Меня ощутимо шатнуло, но устоять удалось.
— Нет, — отозвалась я, поспешно сглотнув кровь, которая хлынула из горла. Не сильно, но не приятно. Сразу затошнило и голова закружилась. — Я не просила эту печать. Не просила привозить меня сюда каждый год. Отец сам принял это решение. И представить меня сегодня всем, тоже он захотел. Сам. Моей вины в случившемся нет.
Говорить это было больно. Получалось, что я обвиняла папу, но нет, это не так. Он не виноват в том, что не смог забыть маму, в том, что мечтал хоть немного удержать меня дома.
Настоятельница должна была отказать. Сразу.
— Вот как ты заговорила? После всего…
— Чего? — оборвала я её, стирая рукой кровь, выступившую на губах. — Что лично вы сделали для меня, княгиня? Любили, жалели, берегли?
— Не убила!
Я коротко рассмеялась. Но смех почти сразу захлебнулся от стона, который сорвался с губ и затих.
— А всего пару минут назад именно вы рассказывали, как стояли с подушкой в руке над моей колыбелью. И лишь печать и страх перед Лаари не дал вам осуществить задуманное.
— Ты!
Женщина подскочила ко мне, замахнулась и охнула, когда я вдруг резко перехватила её руку, сжав в запястье. И где только силы нашлись? Едва на ногах стояла, вцепившись одной рукой в спинку кресло, а другой цепко держала мачеху, не давая вырваться.
Ударят. Подставь другую щеку…
Ну, уж нет! Хватит.
— Не смейте, — тихо, но твёрдо произнесла я, смотря ей прямо в глаза. — Никогда не смейте меня трогать.
Княгиня всё-таки смогла вырвала руку и отступила, потирая покрасневшее запястью.

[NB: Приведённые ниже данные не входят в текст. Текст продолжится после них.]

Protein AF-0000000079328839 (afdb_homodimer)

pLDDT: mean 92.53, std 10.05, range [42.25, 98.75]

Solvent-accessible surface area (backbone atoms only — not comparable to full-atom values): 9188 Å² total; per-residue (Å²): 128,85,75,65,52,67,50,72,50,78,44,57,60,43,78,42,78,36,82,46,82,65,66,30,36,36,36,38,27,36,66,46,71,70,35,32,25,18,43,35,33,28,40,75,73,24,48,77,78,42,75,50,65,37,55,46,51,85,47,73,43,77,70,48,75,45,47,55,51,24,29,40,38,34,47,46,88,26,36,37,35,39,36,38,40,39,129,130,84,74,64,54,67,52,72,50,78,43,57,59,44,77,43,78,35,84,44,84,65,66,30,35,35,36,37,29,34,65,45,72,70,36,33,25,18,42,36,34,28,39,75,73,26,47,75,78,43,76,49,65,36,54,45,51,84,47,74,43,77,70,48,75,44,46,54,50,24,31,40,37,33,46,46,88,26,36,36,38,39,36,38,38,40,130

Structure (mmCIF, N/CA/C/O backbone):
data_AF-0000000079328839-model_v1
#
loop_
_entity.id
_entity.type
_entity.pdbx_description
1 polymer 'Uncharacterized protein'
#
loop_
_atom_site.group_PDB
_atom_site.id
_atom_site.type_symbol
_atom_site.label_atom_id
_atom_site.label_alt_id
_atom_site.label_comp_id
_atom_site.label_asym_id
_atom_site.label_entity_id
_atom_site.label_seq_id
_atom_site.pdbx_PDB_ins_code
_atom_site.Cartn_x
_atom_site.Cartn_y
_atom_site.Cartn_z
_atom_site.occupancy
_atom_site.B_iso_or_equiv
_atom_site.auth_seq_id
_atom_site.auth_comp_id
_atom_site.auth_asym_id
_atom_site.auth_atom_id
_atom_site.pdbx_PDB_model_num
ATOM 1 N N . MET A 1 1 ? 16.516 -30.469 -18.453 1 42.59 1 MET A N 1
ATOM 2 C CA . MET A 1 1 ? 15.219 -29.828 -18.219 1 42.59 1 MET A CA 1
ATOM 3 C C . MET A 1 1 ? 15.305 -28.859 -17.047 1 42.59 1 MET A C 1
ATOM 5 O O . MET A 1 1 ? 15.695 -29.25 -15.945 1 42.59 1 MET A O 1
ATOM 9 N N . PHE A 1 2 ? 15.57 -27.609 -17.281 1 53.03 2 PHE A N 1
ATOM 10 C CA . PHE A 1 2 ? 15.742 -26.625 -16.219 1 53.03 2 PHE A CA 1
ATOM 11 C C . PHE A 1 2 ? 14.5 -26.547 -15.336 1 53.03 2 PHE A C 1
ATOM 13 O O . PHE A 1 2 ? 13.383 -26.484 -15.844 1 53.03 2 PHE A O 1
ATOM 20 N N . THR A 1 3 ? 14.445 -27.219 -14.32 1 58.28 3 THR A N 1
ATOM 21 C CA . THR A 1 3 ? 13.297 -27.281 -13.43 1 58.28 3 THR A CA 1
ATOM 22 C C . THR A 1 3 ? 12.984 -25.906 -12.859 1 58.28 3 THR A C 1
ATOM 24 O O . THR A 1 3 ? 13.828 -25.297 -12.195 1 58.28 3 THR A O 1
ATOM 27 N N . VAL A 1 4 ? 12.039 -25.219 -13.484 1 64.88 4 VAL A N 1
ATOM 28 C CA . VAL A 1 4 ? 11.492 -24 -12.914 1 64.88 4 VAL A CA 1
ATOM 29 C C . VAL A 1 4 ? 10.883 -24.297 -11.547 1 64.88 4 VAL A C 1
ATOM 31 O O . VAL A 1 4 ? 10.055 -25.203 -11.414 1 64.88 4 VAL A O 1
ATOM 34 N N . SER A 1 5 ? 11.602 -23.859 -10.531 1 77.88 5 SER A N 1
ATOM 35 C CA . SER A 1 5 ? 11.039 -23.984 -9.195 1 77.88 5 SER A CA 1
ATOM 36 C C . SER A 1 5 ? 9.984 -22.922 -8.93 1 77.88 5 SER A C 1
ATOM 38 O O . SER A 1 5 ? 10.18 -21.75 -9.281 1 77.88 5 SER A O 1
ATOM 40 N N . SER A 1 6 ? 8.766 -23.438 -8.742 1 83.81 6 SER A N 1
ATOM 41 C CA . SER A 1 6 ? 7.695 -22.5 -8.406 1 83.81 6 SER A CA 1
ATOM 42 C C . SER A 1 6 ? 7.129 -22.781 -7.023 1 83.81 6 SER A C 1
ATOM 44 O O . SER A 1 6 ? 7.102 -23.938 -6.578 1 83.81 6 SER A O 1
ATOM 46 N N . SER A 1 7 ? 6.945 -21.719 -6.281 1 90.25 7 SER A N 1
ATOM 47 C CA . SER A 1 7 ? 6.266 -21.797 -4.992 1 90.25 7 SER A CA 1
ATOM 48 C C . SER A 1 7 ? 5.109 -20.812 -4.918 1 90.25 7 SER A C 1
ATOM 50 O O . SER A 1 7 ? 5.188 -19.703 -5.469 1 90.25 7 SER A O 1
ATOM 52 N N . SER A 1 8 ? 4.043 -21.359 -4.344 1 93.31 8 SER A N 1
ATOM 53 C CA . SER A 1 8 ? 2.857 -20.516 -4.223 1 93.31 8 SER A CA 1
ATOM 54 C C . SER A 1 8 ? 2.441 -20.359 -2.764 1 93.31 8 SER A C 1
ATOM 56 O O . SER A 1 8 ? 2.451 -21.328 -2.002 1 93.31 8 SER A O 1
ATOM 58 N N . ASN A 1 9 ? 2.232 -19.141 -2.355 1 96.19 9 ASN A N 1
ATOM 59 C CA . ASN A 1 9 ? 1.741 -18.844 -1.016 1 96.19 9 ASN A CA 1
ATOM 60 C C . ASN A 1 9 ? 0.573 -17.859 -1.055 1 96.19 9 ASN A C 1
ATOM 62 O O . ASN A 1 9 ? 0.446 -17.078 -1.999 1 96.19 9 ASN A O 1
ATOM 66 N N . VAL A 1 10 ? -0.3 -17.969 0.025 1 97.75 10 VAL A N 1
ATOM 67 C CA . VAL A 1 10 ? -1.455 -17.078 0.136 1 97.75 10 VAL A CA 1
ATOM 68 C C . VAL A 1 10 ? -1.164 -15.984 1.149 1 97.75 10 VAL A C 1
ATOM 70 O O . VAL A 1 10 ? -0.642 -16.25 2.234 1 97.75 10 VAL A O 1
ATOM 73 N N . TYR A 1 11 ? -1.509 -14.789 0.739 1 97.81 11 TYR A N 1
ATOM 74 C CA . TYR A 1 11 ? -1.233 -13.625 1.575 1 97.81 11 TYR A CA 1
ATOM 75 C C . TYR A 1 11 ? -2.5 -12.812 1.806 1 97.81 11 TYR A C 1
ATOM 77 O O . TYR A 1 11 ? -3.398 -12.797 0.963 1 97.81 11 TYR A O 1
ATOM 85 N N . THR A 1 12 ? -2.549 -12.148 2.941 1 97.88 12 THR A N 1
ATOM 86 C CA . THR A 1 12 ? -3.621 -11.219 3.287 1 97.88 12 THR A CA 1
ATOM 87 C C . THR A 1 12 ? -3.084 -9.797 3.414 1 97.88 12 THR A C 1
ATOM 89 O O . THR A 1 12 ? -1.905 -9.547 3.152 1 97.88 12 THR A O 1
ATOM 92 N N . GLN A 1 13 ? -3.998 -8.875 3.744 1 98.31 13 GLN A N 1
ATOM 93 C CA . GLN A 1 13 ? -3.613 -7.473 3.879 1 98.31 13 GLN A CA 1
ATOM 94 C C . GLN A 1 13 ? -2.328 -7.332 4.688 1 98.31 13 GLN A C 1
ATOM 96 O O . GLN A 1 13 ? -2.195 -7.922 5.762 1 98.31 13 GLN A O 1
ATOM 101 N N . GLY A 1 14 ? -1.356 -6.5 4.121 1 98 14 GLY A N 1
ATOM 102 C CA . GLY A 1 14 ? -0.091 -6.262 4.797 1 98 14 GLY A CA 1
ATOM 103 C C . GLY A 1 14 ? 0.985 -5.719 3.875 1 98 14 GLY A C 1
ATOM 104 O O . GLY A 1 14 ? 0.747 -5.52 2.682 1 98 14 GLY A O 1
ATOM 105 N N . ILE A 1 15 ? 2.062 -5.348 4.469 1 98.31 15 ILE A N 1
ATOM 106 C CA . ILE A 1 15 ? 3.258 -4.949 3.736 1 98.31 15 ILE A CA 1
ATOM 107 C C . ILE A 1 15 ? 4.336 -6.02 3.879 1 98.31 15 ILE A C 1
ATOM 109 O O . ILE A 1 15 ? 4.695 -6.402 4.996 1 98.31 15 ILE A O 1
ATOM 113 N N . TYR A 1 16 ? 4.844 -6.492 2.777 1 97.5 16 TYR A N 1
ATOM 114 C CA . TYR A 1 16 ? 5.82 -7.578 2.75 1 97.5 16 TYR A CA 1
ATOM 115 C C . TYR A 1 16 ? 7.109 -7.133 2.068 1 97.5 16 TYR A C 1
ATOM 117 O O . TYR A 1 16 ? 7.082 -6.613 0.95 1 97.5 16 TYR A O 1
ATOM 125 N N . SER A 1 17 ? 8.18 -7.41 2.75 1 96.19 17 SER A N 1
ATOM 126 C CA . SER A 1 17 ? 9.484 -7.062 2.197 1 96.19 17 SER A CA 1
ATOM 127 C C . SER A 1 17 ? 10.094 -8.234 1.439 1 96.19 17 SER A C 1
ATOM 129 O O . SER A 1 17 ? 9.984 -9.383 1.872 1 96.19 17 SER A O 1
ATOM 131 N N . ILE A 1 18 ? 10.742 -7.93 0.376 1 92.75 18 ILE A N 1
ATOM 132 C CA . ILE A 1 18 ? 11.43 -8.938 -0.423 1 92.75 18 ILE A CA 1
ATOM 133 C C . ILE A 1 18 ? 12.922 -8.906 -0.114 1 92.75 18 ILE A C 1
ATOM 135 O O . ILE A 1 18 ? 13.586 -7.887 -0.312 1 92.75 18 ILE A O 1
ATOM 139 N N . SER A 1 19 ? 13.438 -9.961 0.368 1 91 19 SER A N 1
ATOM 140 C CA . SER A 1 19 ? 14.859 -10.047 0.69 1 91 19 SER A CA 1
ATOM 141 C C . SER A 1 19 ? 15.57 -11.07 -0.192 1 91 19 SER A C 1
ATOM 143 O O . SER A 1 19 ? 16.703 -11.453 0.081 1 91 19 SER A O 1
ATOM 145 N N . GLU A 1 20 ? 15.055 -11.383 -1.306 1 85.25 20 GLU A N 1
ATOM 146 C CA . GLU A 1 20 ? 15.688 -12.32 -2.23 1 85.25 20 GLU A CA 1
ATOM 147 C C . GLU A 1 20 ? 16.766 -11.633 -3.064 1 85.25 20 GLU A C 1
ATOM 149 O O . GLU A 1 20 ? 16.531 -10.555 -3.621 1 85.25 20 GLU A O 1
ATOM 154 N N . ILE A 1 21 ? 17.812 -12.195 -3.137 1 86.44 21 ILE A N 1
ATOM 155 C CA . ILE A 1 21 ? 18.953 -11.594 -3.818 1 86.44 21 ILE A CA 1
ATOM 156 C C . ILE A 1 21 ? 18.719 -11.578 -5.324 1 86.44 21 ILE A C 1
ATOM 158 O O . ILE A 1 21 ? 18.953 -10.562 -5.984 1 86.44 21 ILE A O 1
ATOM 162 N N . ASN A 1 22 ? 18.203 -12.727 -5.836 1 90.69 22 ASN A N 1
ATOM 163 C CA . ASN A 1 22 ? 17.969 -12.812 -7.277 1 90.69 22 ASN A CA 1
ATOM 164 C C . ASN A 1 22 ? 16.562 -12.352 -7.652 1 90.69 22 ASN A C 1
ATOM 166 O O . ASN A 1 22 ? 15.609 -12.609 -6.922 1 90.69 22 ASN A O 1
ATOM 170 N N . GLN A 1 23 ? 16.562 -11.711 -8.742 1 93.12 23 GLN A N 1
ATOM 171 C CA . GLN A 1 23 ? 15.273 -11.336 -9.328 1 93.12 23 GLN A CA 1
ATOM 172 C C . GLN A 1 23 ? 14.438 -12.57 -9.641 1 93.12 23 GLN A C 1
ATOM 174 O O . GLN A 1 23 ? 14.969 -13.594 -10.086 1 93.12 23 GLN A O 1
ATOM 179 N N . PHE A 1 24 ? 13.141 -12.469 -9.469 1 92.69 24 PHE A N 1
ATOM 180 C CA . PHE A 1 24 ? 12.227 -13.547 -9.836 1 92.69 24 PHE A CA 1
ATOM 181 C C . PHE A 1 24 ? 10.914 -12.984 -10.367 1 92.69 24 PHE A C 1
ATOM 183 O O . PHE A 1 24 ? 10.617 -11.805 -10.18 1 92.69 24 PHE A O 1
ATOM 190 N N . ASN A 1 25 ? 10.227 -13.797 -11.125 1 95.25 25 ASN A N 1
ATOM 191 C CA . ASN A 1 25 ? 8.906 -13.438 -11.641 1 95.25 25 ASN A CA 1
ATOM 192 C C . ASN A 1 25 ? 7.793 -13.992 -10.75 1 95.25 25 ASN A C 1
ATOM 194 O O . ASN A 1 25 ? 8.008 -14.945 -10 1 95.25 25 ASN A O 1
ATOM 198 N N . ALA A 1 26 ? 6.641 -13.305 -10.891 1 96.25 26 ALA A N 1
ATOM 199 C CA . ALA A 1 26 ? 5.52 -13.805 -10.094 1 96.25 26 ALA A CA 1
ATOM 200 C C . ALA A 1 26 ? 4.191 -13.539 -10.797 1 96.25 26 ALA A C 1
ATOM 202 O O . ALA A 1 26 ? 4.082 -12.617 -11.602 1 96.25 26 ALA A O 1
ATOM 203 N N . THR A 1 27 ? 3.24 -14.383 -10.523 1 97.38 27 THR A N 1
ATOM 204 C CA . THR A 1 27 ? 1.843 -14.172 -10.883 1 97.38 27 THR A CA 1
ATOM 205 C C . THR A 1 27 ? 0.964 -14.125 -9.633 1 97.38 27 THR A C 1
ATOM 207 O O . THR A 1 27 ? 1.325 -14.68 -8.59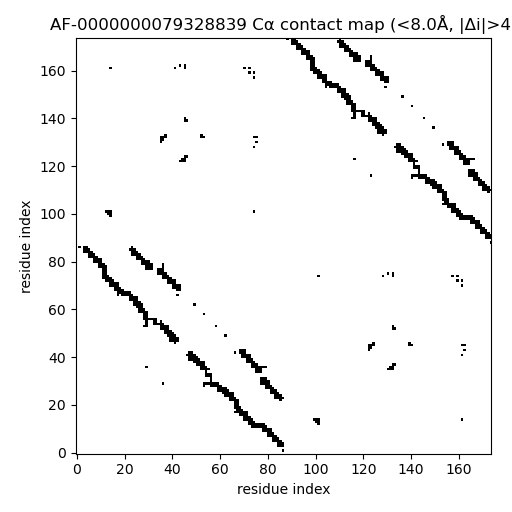4 1 97.38 27 THR A O 1
ATOM 210 N N . VAL A 1 28 ? -0.163 -13.453 -9.766 1 97.44 28 VAL A N 1
ATOM 211 C CA . VAL A 1 28 ? -1.06 -13.273 -8.633 1 97.44 28 VAL A CA 1
ATOM 212 C C . VAL A 1 28 ? -2.496 -13.57 -9.055 1 97.44 28 VAL A C 1
ATOM 214 O O . VAL A 1 28 ? -2.918 -13.188 -10.148 1 97.44 28 VAL A O 1
ATOM 217 N N . LYS A 1 29 ? -3.203 -14.141 -8.172 1 96.5 29 LYS A N 1
ATOM 218 C CA . LYS A 1 29 ? -4.637 -14.312 -8.375 1 96.5 29 LYS A CA 1
ATOM 219 C C . LYS A 1 29 ? -5.41 -14.141 -7.07 1 96.5 29 LYS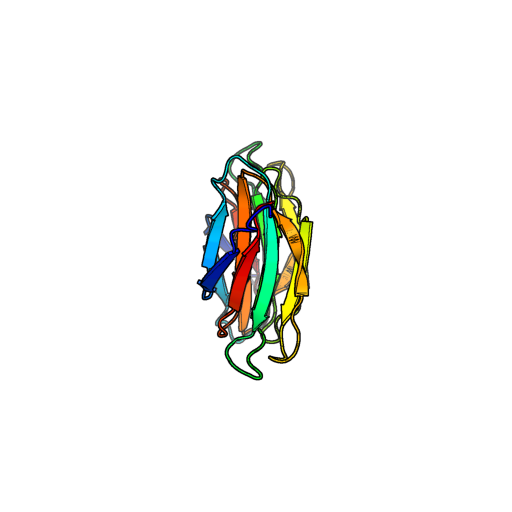 A C 1
ATOM 221 O O . LYS A 1 29 ? -4.91 -14.484 -5.996 1 96.5 29 LYS A O 1
ATOM 226 N N . LEU A 1 30 ? -6.645 -13.641 -7.184 1 97.25 30 LEU A N 1
ATOM 227 C CA . LEU A 1 30 ? -7.551 -13.539 -6.043 1 97.25 30 LEU A CA 1
ATOM 228 C C . LEU A 1 30 ? -8.07 -14.922 -5.645 1 97.25 30 LEU A C 1
ATOM 230 O O . LEU A 1 30 ? -8.469 -15.711 -6.504 1 97.25 30 LEU A O 1
ATOM 234 N N . VAL A 1 31 ? -8.094 -15.203 -4.355 1 96.25 31 VAL A N 1
ATOM 235 C CA . VAL A 1 31 ? -8.531 -16.516 -3.871 1 96.25 31 VAL A CA 1
ATOM 236 C C . VAL A 1 31 ? -10.023 -16.469 -3.541 1 96.25 31 VAL A C 1
ATOM 238 O O . VAL A 1 31 ? -10.781 -17.344 -3.955 1 96.25 31 VAL A O 1
ATOM 241 N N . ASN A 1 32 ? -10.391 -15.375 -2.725 1 90.19 32 ASN A N 1
ATOM 242 C CA . ASN A 1 32 ? -11.797 -15.219 -2.365 1 90.19 32 ASN A CA 1
ATOM 243 C C . ASN A 1 32 ? -12.57 -14.484 -3.449 1 90.19 32 ASN A C 1
ATOM 245 O O . ASN A 1 32 ? -12.281 -13.32 -3.744 1 90.19 32 ASN A O 1
ATOM 249 N N . PRO A 1 33 ? -13.547 -15.156 -3.957 1 84.38 33 PRO A N 1
ATOM 250 C CA . PRO A 1 33 ? -14.266 -14.492 -5.047 1 84.38 33 PRO A CA 1
ATOM 251 C C . PRO A 1 33 ? -14.969 -13.219 -4.598 1 84.38 33 PRO A C 1
ATOM 253 O O . PRO A 1 33 ? -15.5 -13.156 -3.484 1 84.38 33 PRO A O 1
ATOM 256 N N . ASN A 1 34 ? -14.844 -12.133 -5.395 1 84.25 34 ASN A N 1
ATOM 257 C CA . ASN A 1 34 ? -15.625 -10.898 -5.383 1 84.25 34 ASN A CA 1
ATOM 258 C C . ASN A 1 34 ? -15.281 -10.031 -4.176 1 84.25 34 ASN A C 1
ATOM 260 O O . ASN A 1 34 ? -16.156 -9.359 -3.621 1 84.25 34 ASN A O 1
ATOM 264 N N . ILE A 1 35 ? -14.188 -10.242 -3.559 1 92 35 ILE A N 1
ATOM 265 C CA . ILE A 1 35 ? -13.695 -9.312 -2.549 1 92 35 ILE A CA 1
ATOM 266 C C . ILE A 1 35 ? -12.539 -8.5 -3.119 1 92 35 ILE A C 1
ATOM 268 O O . ILE A 1 35 ? -11.406 -8.992 -3.215 1 92 35 ILE A O 1
ATOM 272 N N . PRO A 1 36 ? -12.852 -7.34 -3.521 1 95.25 36 PRO A N 1
ATOM 273 C CA . PRO A 1 36 ? -11.805 -6.523 -4.141 1 95.25 36 PRO A CA 1
ATOM 274 C C . PRO A 1 36 ? -10.562 -6.387 -3.262 1 95.25 36 PRO A C 1
ATOM 276 O O . PRO A 1 36 ? -10.68 -6.074 -2.072 1 95.25 36 PRO A O 1
ATOM 279 N N . THR A 1 37 ? -9.422 -6.727 -3.775 1 97.44 37 THR A N 1
ATOM 280 C CA . THR A 1 37 ? -8.125 -6.641 -3.109 1 97.44 37 THR A CA 1
ATOM 281 C C . THR A 1 37 ? -7.062 -6.117 -4.066 1 97.44 37 THR A C 1
ATOM 283 O O . THR A 1 37 ? -6.969 -6.566 -5.211 1 97.44 37 THR A O 1
ATOM 286 N N . SER A 1 38 ? -6.324 -5.109 -3.615 1 98.25 38 SER A N 1
ATOM 287 C CA . SER A 1 38 ? -5.34 -4.484 -4.492 1 98.25 38 SER A CA 1
ATOM 288 C C . SER A 1 38 ? -3.918 -4.801 -4.039 1 98.25 38 SER A C 1
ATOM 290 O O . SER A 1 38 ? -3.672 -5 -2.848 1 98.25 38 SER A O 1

— Ты об отце подумала? Ненавидишь меня, то его спаси.
Папа… Любимый папа. Я на многое готова была ради тебя. Но так будет лучше. Ты не понимаешь, но действительно лучше. Иногда надо остановится и отступить, чтобы потом не стало еще хуже. Ведь правда всё равно когда-нибудь откроется. И лучше ответить сейчас, чем потом, когда и наказание будет намного жесче.
— Подумала. Если мой приезд еще как-то можно будет оправдать, то всё остальное нет, — ответила ей, пытаясь достучаться, объяснить, хотя и понимала, что это бесполезно. Княгиня меня не услышит. — Я не буду копать ему яму, не буду участвовать в вашей лжи. И вы меня не заставите.
— Это мы еще посмотрим! — рявкнула женщина и развернувшись убежала, громко хлопнув за собой дверью.
Я несколько минут просто стояла, закрыв глаза и тяжело дыша.
Сердце тяжело билось в груди и каждый стук болью отзывался в голове. Перед глазами словно мушки летали, чёрные, зудящие, противные.
Смогла? Неужели смогла?
Я сама себе не верила.
Только радости не испытывала.
Надо спешить, времени мало.
Вот только…
Спазм, скрутивший живот стал совсем невыносимым.
Я с трудом смогла добежать до вазы с фруктами, которая стояла на столике.
Одним движением выбросила фрукты, и они с гулкими стуками покатились, рассыпались по полу. Яблоки, абрикосы, груши.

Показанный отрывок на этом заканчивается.